Exercise objective | In the records below, begin at the line containing "ATOM 176 N N" and end at the line containing "ATOM 193 C CA"; quote every line in that span exactly, including both boundary lines, and no others.

Exercise materials |

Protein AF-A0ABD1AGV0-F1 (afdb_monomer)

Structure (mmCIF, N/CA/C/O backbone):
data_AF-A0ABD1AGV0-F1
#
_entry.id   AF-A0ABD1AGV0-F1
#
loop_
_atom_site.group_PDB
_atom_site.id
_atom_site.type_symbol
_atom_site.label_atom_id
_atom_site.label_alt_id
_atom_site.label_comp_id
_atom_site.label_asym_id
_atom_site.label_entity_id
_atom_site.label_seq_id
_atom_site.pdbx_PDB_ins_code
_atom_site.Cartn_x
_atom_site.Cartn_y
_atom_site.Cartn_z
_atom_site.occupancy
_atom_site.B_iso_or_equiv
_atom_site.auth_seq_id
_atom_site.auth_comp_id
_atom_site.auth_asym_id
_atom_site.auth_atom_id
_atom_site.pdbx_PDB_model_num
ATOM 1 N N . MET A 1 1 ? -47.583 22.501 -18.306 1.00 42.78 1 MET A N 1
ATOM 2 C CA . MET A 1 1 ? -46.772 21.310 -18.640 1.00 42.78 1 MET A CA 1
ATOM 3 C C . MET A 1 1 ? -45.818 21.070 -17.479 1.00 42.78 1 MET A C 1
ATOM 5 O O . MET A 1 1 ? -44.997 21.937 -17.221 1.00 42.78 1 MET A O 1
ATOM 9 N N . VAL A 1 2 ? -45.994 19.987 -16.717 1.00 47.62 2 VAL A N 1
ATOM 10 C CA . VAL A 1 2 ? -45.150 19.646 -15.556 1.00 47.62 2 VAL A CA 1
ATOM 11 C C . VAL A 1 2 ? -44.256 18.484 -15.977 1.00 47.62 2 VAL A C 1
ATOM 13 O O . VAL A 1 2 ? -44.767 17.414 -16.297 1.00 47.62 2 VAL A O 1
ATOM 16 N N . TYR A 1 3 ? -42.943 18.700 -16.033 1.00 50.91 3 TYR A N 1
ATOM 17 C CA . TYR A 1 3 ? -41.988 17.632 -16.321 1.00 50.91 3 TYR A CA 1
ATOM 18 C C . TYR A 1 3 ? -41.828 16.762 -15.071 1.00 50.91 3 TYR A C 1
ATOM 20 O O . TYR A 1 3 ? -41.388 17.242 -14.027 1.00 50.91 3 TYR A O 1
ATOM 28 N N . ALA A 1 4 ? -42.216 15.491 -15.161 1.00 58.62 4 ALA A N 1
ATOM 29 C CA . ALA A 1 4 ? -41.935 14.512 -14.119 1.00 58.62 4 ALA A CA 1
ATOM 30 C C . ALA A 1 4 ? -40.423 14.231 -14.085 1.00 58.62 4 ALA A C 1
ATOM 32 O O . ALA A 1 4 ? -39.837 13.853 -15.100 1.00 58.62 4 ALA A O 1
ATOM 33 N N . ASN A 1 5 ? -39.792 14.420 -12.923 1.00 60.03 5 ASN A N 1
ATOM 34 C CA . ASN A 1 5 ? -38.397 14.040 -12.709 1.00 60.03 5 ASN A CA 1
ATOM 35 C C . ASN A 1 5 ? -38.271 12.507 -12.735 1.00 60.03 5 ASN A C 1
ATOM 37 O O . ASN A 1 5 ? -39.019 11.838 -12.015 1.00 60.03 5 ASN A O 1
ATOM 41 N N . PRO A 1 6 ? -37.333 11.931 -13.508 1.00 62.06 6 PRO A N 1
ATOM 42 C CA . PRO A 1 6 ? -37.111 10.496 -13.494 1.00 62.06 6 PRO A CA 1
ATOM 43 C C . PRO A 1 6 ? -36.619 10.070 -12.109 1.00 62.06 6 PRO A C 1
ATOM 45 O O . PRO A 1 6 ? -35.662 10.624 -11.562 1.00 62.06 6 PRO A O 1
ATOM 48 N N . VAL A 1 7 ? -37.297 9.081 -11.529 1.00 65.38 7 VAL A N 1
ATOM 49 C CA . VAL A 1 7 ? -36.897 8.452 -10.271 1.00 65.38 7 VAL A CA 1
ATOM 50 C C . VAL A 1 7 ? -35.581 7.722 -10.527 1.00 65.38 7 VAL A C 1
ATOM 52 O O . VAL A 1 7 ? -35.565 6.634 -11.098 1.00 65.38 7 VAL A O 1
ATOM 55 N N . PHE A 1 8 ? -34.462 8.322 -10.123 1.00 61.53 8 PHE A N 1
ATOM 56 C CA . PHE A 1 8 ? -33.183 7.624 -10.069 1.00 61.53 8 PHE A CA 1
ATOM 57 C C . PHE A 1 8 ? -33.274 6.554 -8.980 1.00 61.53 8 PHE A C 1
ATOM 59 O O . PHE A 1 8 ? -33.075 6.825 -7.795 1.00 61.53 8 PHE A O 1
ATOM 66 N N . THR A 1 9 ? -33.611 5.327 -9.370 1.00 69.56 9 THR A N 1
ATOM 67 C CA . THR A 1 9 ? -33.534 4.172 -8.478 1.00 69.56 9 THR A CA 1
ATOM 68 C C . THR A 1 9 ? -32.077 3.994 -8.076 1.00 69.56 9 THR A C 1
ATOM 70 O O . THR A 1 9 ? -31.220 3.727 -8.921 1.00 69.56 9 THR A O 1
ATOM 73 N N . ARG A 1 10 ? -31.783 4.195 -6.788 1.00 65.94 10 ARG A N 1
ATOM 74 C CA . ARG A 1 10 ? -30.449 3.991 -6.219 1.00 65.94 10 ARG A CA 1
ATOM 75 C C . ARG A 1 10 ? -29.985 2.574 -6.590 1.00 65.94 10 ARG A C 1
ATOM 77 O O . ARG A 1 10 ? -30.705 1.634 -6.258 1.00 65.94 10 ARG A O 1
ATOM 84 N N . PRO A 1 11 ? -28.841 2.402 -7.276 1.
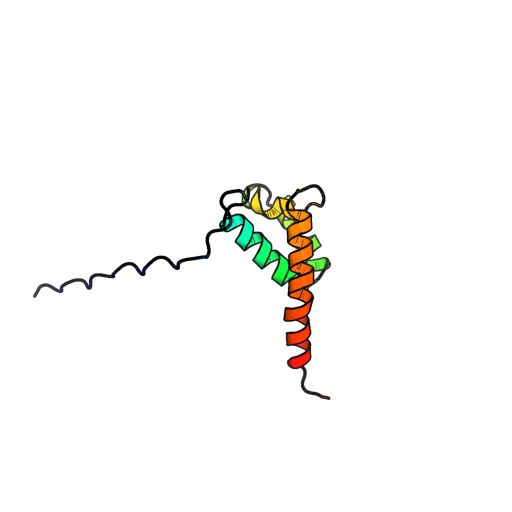00 70.12 11 PRO A N 1
ATOM 85 C CA . PRO A 1 11 ? -28.374 1.072 -7.635 1.00 70.12 11 PRO A CA 1
ATOM 86 C C . PRO A 1 11 ? -28.174 0.249 -6.361 1.00 70.12 11 PRO A C 1
ATOM 88 O O . PRO A 1 11 ? -27.645 0.760 -5.367 1.00 70.12 11 PRO A O 1
ATOM 91 N N . GLU A 1 12 ? -28.633 -1.003 -6.397 1.00 75.25 12 GLU A N 1
ATOM 92 C CA . GLU A 1 12 ? -28.407 -1.987 -5.337 1.00 75.25 12 GLU A CA 1
ATOM 93 C C . GLU A 1 12 ? -26.923 -1.949 -4.933 1.00 75.25 12 GLU A C 1
ATOM 95 O O . GLU A 1 12 ? -26.053 -2.033 -5.810 1.00 75.25 12 GLU A O 1
ATOM 100 N N . PRO A 1 13 ? -26.596 -1.787 -3.638 1.00 70.88 13 PRO A N 1
ATOM 101 C CA . PRO A 1 13 ? -25.213 -1.805 -3.193 1.00 70.88 13 PRO A CA 1
ATOM 102 C C . PRO A 1 13 ? -24.537 -3.088 -3.678 1.00 70.88 13 PRO A C 1
ATOM 104 O O . PRO A 1 13 ? -25.037 -4.186 -3.422 1.00 70.88 13 PRO A O 1
ATOM 107 N N . CYS A 1 14 ? -23.398 -2.962 -4.366 1.00 61.16 14 CYS A N 1
ATOM 108 C CA . CYS A 1 14 ? -22.606 -4.120 -4.763 1.00 61.16 14 CYS A CA 1
ATOM 109 C C . CYS A 1 14 ? -22.371 -5.012 -3.537 1.00 61.16 14 CYS A C 1
ATOM 111 O O . CYS A 1 14 ? -21.779 -4.577 -2.545 1.00 61.16 14 CYS A O 1
ATOM 113 N N . LYS A 1 15 ? -22.851 -6.257 -3.603 1.00 61.28 15 LYS A N 1
ATOM 114 C CA . LYS A 1 15 ? -22.664 -7.261 -2.553 1.00 61.28 15 LYS A CA 1
ATOM 115 C C . LYS A 1 15 ? -21.202 -7.702 -2.564 1.00 61.28 15 LYS A C 1
ATOM 117 O O . LYS A 1 15 ? -20.844 -8.690 -3.196 1.00 61.28 15 LYS A O 1
ATOM 122 N N . PHE A 1 16 ? -20.334 -6.936 -1.912 1.00 59.94 16 PHE A N 1
ATOM 123 C CA . PHE A 1 16 ? -18.971 -7.382 -1.652 1.00 59.94 16 PHE A CA 1
ATOM 124 C C . PHE A 1 16 ? -19.021 -8.564 -0.684 1.00 59.94 16 PHE A C 1
ATOM 126 O O . PHE A 1 16 ? -19.792 -8.549 0.276 1.00 59.94 16 PHE A O 1
ATOM 133 N N . ALA A 1 17 ? -18.201 -9.588 -0.932 1.00 58.81 17 ALA A N 1
ATOM 134 C CA . ALA A 1 17 ? -18.014 -10.673 0.021 1.00 58.81 17 ALA A CA 1
ATOM 135 C C . ALA A 1 17 ? -17.562 -10.063 1.355 1.00 58.81 17 ALA A C 1
ATOM 137 O O . ALA A 1 17 ? -16.478 -9.479 1.443 1.00 58.81 17 ALA A O 1
ATOM 138 N N . TYR A 1 18 ? -18.427 -10.132 2.368 1.00 55.56 18 TYR A N 1
ATOM 139 C CA . TYR A 1 18 ? -18.114 -9.640 3.701 1.00 55.56 18 TYR A CA 1
ATOM 140 C C . TYR A 1 18 ? -16.872 -10.375 4.205 1.00 55.56 18 TYR A C 1
ATOM 142 O O . TYR A 1 18 ? -16.812 -11.606 4.174 1.00 55.56 18 TYR A O 1
ATOM 150 N N . LEU A 1 19 ? -15.865 -9.621 4.649 1.00 56.31 19 LEU A N 1
ATOM 151 C CA . LEU A 1 19 ? -14.730 -10.218 5.341 1.00 56.31 19 LEU A CA 1
ATOM 152 C C . LEU A 1 19 ? -15.246 -10.898 6.622 1.00 56.31 19 LEU A C 1
ATOM 154 O O . LEU A 1 19 ? -16.201 -10.396 7.225 1.00 56.31 19 LEU A O 1
ATOM 158 N N . PRO A 1 20 ? -14.648 -12.027 7.045 1.00 54.72 20 PRO A N 1
ATOM 159 C CA . PRO A 1 20 ? -15.044 -12.711 8.268 1.00 54.72 20 PRO A CA 1
ATOM 160 C C . PRO A 1 20 ? -15.115 -11.730 9.442 1.00 54.72 20 PRO A C 1
ATOM 162 O O . PRO A 1 20 ? -14.209 -10.919 9.642 1.00 54.72 20 PRO A O 1
ATOM 165 N N . ARG A 1 21 ? -16.196 -11.821 10.225 1.00 48.62 21 ARG A N 1
ATOM 166 C CA . ARG A 1 21 ? -16.555 -10.899 11.321 1.00 48.62 21 ARG A CA 1
ATOM 167 C C . ARG A 1 21 ? -15.462 -10.730 12.390 1.00 48.62 21 ARG A C 1
ATOM 169 O O . ARG A 1 21 ? -15.518 -9.789 13.171 1.00 48.62 21 ARG A O 1
ATOM 176 N N . GLU A 1 22 ? -14.470 -11.617 12.402 1.00 55.88 22 GLU A N 1
ATOM 177 C CA . GLU A 1 22 ? -13.345 -11.636 13.342 1.00 55.88 22 GLU A CA 1
ATOM 178 C C . GLU A 1 22 ? -12.095 -10.891 12.852 1.00 55.88 22 GLU A C 1
ATOM 180 O O . GLU A 1 22 ? -11.128 -10.723 13.598 1.00 55.88 22 GLU A O 1
ATOM 185 N N . THR A 1 23 ? -12.074 -10.405 11.608 1.00 57.81 23 THR A N 1
ATOM 186 C CA . THR A 1 23 ? -10.946 -9.591 11.155 1.00 57.81 23 THR A CA 1
ATOM 187 C C . THR A 1 23 ? -11.044 -8.194 11.756 1.00 57.81 23 THR A C 1
ATOM 189 O O . THR A 1 23 ? -11.983 -7.451 11.488 1.00 57.81 23 THR A O 1
ATOM 192 N N . SER A 1 24 ? -10.034 -7.794 12.532 1.00 69.00 24 SER A N 1
ATOM 193 C CA . SER A 1 24 ? -9.899 -6.433 13.077 1.00 69.00 24 SER A CA 1
ATOM 194 C C . SER A 1 24 ? -9.590 -5.377 11.996 1.00 69.00 24 SER A C 1
ATOM 196 O O . SER A 1 24 ? -8.866 -4.420 12.269 1.00 69.00 24 SER A O 1
ATOM 198 N N . LEU A 1 25 ? -9.985 -5.619 10.748 1.00 77.94 25 LEU A N 1
ATOM 199 C CA . LEU A 1 25 ? -9.607 -4.856 9.571 1.00 77.94 25 LEU A CA 1
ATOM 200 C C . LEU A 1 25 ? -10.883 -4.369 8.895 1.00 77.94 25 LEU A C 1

Response to this exercise |
ATOM 176 N N . GLU A 1 22 ? -14.470 -11.617 12.402 1.00 55.88 22 GLU A N 1
ATOM 177 C CA . GLU A 1 22 ? -13.345 -11.636 13.342 1.00 55.88 22 GLU A CA 1
ATOM 178 C C . GLU A 1 22 ? -12.095 -10.891 12.852 1.00 55.88 22 GLU A C 1
ATOM 180 O O . GLU A 1 22 ? -11.128 -10.723 13.598 1.00 55.88 22 GLU A O 1
ATOM 185 N N . THR A 1 23 ? -12.074 -10.405 11.608 1.00 57.81 23 THR A N 1
ATOM 186 C CA . THR A 1 23 ? -10.946 -9.591 11.155 1.00 57.81 23 THR A CA 1
ATOM 187 C C . THR A 1 23 ? -11.044 -8.194 11.756 1.00 57.81 23 THR A C 1
ATOM 189 O O . THR A 1 23 ? -11.983 -7.451 11.488 1.00 57.81 23 THR A O 1
ATOM 192 N N . SER A 1 24 ? -10.034 -7.794 12.532 1.00 69.00 24 SER A N 1
ATOM 193 C CA . SER A 1 24 ? -9.899 -6.433 13.077 1.00 69.00 24 SER A CA 1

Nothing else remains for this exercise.